──────── Material provided ────────
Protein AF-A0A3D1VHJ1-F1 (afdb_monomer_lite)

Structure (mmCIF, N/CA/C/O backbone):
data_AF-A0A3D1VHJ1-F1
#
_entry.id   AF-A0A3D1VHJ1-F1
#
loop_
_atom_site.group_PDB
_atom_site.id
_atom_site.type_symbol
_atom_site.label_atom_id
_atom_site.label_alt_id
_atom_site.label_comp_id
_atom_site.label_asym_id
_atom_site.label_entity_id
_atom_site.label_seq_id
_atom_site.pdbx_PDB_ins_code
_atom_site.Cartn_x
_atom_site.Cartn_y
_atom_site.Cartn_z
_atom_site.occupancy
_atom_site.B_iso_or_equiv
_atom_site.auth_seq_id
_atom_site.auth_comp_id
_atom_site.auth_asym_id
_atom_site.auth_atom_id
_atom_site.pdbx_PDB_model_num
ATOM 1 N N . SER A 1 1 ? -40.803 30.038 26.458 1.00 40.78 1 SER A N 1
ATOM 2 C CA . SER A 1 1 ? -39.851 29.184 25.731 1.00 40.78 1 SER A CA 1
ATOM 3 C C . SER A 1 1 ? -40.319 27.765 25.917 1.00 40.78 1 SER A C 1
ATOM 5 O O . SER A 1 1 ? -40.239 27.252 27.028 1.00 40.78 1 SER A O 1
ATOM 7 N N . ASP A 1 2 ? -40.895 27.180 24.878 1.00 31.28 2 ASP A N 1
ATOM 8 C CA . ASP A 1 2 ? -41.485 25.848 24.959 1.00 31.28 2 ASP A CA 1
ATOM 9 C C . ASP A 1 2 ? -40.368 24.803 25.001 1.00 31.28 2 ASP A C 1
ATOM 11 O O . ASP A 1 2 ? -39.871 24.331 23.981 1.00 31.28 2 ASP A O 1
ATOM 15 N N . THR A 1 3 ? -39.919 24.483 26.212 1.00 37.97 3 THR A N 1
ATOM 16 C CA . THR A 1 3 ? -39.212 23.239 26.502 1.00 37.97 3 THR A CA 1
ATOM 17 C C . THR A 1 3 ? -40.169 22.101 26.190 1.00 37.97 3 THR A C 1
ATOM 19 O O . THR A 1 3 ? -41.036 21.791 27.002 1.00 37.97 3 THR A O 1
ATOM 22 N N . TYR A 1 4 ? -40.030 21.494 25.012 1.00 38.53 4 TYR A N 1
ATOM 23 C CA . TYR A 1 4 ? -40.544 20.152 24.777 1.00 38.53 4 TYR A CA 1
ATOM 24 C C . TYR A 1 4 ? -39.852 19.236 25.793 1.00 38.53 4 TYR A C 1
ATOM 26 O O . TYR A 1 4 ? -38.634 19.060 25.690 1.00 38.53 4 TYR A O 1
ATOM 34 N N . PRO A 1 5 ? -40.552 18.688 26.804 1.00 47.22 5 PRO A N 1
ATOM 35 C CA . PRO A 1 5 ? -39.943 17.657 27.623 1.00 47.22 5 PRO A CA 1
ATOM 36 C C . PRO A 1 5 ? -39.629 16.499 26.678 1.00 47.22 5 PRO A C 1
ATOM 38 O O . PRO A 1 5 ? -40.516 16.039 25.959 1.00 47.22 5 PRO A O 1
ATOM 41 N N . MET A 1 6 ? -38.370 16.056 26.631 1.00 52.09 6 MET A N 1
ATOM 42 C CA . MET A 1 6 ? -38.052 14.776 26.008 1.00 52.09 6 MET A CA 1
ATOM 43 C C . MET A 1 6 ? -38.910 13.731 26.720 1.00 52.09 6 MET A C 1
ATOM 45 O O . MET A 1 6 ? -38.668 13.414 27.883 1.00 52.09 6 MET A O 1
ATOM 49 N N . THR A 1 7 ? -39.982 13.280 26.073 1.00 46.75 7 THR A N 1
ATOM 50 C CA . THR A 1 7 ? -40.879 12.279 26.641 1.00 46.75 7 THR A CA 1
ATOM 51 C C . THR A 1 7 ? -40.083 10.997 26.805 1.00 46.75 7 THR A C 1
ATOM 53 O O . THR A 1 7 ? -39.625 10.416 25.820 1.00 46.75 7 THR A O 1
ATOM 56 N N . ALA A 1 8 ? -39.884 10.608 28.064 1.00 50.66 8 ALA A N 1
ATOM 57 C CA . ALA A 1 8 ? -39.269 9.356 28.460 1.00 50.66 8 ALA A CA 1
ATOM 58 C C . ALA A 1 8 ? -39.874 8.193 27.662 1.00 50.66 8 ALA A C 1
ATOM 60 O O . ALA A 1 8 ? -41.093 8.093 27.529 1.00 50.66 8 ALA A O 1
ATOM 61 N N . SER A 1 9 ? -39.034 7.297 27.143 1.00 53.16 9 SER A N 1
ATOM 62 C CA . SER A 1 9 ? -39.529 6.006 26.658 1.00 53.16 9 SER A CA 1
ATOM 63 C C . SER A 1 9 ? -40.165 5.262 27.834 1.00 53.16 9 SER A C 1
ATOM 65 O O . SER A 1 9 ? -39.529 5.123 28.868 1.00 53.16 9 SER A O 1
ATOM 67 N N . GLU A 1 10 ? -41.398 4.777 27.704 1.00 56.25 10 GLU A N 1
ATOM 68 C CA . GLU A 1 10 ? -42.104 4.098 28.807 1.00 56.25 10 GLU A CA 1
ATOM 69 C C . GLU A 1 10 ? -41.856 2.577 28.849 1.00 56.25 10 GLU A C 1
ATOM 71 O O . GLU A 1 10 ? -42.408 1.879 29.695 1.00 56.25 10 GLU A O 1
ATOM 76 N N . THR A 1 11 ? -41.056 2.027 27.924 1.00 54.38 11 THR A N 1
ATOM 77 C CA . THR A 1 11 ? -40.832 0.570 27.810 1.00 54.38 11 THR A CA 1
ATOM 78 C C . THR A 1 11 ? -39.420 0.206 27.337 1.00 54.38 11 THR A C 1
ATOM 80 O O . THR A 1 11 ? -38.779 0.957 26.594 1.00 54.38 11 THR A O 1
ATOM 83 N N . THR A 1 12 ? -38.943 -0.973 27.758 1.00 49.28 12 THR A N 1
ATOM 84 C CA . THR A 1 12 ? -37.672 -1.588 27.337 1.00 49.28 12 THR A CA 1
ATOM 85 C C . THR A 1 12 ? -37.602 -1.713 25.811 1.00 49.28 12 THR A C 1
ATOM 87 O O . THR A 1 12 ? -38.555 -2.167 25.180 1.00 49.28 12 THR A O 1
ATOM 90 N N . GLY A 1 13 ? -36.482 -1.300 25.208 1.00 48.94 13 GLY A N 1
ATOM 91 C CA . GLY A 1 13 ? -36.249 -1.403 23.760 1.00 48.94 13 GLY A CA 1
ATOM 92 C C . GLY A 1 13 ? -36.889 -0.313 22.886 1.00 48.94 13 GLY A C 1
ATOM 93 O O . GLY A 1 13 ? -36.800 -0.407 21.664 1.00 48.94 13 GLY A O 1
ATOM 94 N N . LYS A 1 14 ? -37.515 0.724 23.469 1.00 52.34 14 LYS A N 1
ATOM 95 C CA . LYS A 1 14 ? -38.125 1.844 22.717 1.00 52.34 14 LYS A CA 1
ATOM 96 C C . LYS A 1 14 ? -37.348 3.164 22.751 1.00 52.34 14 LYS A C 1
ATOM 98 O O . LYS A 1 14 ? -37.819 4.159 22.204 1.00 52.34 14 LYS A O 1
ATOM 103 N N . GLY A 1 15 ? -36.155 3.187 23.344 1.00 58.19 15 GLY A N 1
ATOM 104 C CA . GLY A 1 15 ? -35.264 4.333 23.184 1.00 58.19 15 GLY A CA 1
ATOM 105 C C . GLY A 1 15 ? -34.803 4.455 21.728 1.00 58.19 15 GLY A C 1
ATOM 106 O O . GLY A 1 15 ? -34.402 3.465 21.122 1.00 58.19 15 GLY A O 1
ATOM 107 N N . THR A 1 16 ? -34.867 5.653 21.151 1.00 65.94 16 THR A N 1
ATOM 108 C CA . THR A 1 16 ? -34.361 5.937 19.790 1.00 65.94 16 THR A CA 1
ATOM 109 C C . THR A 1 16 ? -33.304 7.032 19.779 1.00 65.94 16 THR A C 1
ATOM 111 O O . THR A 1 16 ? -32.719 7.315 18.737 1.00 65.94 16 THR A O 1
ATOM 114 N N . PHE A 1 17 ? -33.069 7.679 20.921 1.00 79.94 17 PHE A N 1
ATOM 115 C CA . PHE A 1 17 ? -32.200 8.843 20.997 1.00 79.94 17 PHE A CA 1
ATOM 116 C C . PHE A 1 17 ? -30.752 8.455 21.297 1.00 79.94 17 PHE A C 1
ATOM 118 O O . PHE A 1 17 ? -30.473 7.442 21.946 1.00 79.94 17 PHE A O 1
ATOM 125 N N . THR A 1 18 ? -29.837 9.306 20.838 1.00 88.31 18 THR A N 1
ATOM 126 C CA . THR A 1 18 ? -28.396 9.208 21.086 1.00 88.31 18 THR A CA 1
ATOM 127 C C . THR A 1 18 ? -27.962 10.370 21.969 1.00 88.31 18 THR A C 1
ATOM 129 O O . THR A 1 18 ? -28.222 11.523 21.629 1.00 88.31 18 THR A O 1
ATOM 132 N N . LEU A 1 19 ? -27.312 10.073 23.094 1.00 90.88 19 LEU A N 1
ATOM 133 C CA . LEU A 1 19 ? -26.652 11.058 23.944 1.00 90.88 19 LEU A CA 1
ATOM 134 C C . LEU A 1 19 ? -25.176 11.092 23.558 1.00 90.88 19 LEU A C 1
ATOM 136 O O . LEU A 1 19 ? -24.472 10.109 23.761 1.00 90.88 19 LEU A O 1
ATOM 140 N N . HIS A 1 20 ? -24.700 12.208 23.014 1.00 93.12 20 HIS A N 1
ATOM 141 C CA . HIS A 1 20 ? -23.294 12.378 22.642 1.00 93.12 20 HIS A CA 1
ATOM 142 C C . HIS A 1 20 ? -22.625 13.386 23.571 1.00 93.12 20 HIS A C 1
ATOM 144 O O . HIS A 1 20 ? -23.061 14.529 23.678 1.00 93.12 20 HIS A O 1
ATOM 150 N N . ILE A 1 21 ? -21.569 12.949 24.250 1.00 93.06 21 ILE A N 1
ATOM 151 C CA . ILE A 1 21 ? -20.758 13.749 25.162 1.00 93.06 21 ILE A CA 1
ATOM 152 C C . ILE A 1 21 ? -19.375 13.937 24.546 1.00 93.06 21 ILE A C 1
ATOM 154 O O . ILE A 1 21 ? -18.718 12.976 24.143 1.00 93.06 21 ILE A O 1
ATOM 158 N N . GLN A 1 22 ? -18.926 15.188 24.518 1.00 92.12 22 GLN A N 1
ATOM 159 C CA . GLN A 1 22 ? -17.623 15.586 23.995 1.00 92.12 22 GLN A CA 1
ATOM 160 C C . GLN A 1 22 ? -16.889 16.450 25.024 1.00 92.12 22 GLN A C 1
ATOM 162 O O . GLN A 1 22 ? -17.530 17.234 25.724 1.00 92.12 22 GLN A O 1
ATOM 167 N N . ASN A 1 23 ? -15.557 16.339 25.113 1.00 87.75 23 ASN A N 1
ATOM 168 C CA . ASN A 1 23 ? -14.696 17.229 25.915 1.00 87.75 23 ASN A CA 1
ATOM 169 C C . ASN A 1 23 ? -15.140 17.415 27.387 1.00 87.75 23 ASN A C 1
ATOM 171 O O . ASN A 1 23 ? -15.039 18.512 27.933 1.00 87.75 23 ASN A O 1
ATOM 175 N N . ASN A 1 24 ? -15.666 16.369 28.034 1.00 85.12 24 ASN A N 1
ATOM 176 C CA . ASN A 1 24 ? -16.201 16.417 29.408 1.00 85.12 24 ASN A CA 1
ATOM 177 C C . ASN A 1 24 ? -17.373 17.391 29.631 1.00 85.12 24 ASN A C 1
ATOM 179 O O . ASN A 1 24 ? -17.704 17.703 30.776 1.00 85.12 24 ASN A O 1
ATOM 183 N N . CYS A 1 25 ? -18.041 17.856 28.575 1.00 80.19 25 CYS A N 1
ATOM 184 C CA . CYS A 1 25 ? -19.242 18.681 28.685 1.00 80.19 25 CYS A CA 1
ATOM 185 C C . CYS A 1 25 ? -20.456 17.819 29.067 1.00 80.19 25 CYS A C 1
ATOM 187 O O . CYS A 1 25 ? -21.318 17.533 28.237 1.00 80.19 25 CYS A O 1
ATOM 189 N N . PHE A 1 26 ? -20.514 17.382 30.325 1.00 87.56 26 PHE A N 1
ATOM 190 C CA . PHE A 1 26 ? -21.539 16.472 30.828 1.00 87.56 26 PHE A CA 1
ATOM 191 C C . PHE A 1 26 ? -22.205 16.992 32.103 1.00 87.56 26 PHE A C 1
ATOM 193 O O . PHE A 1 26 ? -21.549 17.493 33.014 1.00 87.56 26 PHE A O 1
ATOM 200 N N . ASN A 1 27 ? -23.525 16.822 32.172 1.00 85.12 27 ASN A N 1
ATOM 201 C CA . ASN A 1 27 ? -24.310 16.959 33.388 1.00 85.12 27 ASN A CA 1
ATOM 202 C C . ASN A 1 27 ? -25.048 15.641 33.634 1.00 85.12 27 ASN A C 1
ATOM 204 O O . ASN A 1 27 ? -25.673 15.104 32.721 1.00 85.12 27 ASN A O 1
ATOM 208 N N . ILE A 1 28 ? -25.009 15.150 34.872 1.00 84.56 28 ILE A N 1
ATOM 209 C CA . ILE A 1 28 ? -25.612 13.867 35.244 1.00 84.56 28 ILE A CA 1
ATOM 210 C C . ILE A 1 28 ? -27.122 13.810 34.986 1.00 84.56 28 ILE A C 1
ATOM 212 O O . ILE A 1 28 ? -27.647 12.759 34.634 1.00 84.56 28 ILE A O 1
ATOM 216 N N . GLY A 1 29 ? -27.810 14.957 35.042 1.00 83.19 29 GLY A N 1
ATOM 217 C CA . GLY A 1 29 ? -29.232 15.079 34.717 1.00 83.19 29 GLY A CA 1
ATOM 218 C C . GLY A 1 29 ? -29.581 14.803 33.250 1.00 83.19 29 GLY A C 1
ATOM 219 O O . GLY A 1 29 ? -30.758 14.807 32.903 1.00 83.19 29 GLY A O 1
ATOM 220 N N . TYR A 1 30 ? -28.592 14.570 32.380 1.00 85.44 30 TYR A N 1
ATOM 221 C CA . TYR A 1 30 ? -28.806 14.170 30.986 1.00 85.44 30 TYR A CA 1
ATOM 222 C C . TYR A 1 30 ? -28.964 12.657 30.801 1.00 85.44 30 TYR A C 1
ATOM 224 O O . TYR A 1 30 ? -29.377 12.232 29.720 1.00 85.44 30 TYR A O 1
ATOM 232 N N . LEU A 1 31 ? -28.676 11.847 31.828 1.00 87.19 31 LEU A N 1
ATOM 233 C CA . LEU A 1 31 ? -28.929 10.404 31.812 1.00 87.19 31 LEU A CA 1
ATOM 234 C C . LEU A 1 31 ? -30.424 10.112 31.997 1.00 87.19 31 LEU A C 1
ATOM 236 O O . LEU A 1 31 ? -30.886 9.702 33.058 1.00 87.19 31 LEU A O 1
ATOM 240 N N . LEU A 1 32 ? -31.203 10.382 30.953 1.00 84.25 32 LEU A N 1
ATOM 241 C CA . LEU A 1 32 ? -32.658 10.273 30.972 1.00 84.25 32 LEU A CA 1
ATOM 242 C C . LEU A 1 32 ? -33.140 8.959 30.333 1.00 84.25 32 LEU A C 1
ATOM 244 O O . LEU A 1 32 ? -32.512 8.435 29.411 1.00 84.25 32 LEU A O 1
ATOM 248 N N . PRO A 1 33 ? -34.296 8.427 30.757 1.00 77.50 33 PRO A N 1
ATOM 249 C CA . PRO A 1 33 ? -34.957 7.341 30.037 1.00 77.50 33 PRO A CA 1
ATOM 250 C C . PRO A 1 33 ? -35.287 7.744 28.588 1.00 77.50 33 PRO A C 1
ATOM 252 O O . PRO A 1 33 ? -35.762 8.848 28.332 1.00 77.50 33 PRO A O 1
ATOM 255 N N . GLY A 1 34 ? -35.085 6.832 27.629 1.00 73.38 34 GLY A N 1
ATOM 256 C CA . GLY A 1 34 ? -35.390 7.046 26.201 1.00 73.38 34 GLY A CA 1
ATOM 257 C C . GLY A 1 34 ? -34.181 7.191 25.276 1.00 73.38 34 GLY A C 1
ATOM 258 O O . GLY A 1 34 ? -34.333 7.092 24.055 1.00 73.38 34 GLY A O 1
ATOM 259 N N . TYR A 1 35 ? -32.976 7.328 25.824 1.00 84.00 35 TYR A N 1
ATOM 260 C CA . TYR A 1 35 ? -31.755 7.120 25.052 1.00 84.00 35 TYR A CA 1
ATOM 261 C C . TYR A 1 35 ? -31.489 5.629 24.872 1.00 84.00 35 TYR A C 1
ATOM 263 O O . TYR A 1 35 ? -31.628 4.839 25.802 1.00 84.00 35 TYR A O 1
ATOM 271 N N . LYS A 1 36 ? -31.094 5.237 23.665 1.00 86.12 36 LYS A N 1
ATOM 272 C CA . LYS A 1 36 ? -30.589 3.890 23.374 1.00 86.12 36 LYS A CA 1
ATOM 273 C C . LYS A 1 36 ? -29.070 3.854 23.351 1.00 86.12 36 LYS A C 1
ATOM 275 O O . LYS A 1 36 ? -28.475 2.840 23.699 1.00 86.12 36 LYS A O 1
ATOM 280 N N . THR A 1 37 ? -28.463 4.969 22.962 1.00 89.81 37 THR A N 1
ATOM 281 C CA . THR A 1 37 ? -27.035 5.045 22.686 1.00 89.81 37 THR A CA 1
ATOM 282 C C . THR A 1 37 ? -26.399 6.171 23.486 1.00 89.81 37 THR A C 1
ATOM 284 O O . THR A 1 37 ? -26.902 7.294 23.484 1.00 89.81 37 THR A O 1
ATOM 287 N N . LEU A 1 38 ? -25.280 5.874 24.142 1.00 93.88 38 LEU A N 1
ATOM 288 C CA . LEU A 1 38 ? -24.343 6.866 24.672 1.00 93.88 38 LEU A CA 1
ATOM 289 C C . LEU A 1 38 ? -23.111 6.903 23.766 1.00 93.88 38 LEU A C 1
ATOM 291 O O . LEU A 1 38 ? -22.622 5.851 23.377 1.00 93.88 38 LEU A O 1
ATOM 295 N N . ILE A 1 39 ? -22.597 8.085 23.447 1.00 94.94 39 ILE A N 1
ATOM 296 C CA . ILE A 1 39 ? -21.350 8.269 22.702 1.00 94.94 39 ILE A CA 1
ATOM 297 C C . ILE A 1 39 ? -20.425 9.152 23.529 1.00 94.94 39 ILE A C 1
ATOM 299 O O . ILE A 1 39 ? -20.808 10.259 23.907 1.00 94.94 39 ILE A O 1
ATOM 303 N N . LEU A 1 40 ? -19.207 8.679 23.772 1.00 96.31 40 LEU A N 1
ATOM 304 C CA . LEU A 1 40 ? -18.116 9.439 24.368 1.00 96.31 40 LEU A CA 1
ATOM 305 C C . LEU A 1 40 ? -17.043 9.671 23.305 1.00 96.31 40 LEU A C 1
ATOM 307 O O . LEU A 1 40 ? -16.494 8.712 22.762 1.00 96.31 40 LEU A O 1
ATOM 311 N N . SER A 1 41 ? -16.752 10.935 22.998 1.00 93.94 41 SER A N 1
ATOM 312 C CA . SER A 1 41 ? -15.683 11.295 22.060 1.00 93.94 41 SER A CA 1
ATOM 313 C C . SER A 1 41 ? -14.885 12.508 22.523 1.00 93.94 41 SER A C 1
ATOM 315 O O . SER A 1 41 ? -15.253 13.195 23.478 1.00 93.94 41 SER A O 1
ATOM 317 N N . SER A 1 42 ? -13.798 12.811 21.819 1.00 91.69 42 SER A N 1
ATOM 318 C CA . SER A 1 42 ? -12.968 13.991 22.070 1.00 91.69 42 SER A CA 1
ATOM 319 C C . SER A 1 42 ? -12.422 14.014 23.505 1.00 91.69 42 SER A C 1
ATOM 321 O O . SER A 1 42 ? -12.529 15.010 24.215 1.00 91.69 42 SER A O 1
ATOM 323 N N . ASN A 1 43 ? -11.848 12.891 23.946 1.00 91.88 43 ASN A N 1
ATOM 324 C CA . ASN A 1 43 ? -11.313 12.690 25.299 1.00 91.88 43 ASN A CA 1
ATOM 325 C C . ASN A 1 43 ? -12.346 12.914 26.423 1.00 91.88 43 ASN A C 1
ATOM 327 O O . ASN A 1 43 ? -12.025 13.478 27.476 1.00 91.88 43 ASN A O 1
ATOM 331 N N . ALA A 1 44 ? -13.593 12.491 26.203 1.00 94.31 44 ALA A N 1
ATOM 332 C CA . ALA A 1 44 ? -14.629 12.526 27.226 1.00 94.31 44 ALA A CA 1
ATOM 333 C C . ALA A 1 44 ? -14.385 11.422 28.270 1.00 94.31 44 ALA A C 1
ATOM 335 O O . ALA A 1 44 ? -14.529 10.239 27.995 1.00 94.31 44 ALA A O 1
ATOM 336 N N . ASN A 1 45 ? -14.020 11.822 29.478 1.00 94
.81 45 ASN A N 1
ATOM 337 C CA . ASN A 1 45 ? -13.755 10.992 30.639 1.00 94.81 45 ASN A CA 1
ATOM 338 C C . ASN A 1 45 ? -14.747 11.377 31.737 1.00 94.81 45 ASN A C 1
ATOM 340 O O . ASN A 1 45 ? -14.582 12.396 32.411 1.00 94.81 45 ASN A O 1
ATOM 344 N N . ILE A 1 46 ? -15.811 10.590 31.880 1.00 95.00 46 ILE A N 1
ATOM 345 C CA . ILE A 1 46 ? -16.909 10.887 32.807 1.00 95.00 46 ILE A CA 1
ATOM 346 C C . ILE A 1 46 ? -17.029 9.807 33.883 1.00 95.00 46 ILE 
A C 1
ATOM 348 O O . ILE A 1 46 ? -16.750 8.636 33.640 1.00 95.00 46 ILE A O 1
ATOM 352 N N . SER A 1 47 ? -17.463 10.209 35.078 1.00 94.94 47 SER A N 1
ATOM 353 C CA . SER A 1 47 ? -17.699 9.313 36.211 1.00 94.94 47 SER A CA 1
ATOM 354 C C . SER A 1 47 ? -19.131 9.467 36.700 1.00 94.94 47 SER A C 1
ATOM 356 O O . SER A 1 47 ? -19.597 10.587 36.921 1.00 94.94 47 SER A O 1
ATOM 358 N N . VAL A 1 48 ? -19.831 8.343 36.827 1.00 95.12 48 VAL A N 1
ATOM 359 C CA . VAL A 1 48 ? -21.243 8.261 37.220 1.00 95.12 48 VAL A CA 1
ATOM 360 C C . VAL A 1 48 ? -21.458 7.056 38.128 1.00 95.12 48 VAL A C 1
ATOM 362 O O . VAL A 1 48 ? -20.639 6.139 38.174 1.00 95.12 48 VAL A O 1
────────
What the exercise asks -
Of the lines above, extract only those from the line with "ATOM 287 N N" to the line with "ATOM 311 N N", both included, exactly as written.

Written response -
ATOM 287 N N . LEU A 1 38 ? -25.280 5.874 24.142 1.00 93.88 38 LEU A N 1
ATOM 288 C CA . LEU A 1 38 ? -24.343 6.866 24.672 1.00 93.88 38 LEU A CA 1
ATOM 289 C C . LEU A 1 38 ? -23.111 6.903 23.766 1.00 93.88 38 LEU A C 1
ATOM 291 O O . LEU A 1 38 ? -22.622 5.851 23.377 1.00 93.88 38 LEU A O 1
ATOM 295 N N . ILE A 1 39 ? -22.597 8.085 23.447 1.00 94.94 39 ILE A N 1
ATOM 296 C CA . ILE A 1 39 ? -21.350 8.269 22.702 1.00 94.94 39 ILE A CA 1
ATOM 297 C C . ILE A 1 39 ? -20.425 9.152 23.529 1.00 94.94 39 ILE A C 1
ATOM 299 O O . ILE A 1 39 ? -20.808 10.259 23.907 1.00 94.94 39 ILE A O 1
ATOM 303 N N . LEU A 1 40 ? -19.207 8.679 23.772 1.00 96.31 40 LEU A N 1
ATOM 304 C CA . LEU A 1 40 ? -18.116 9.439 24.368 1.00 96.31 40 LEU A CA 1
ATOM 305 C C . LEU A 1 40 ? -17.043 9.671 23.305 1.00 96.31 40 LEU A C 1
ATOM 307 O O . LEU A 1 40 ? -16.494 8.712 22.762 1.00 96.31 40 LEU A O 1
ATOM 311 N N . SER A 1 41 ? -16.752 10.935 22.998 1.00 93.94 41 SER A N 1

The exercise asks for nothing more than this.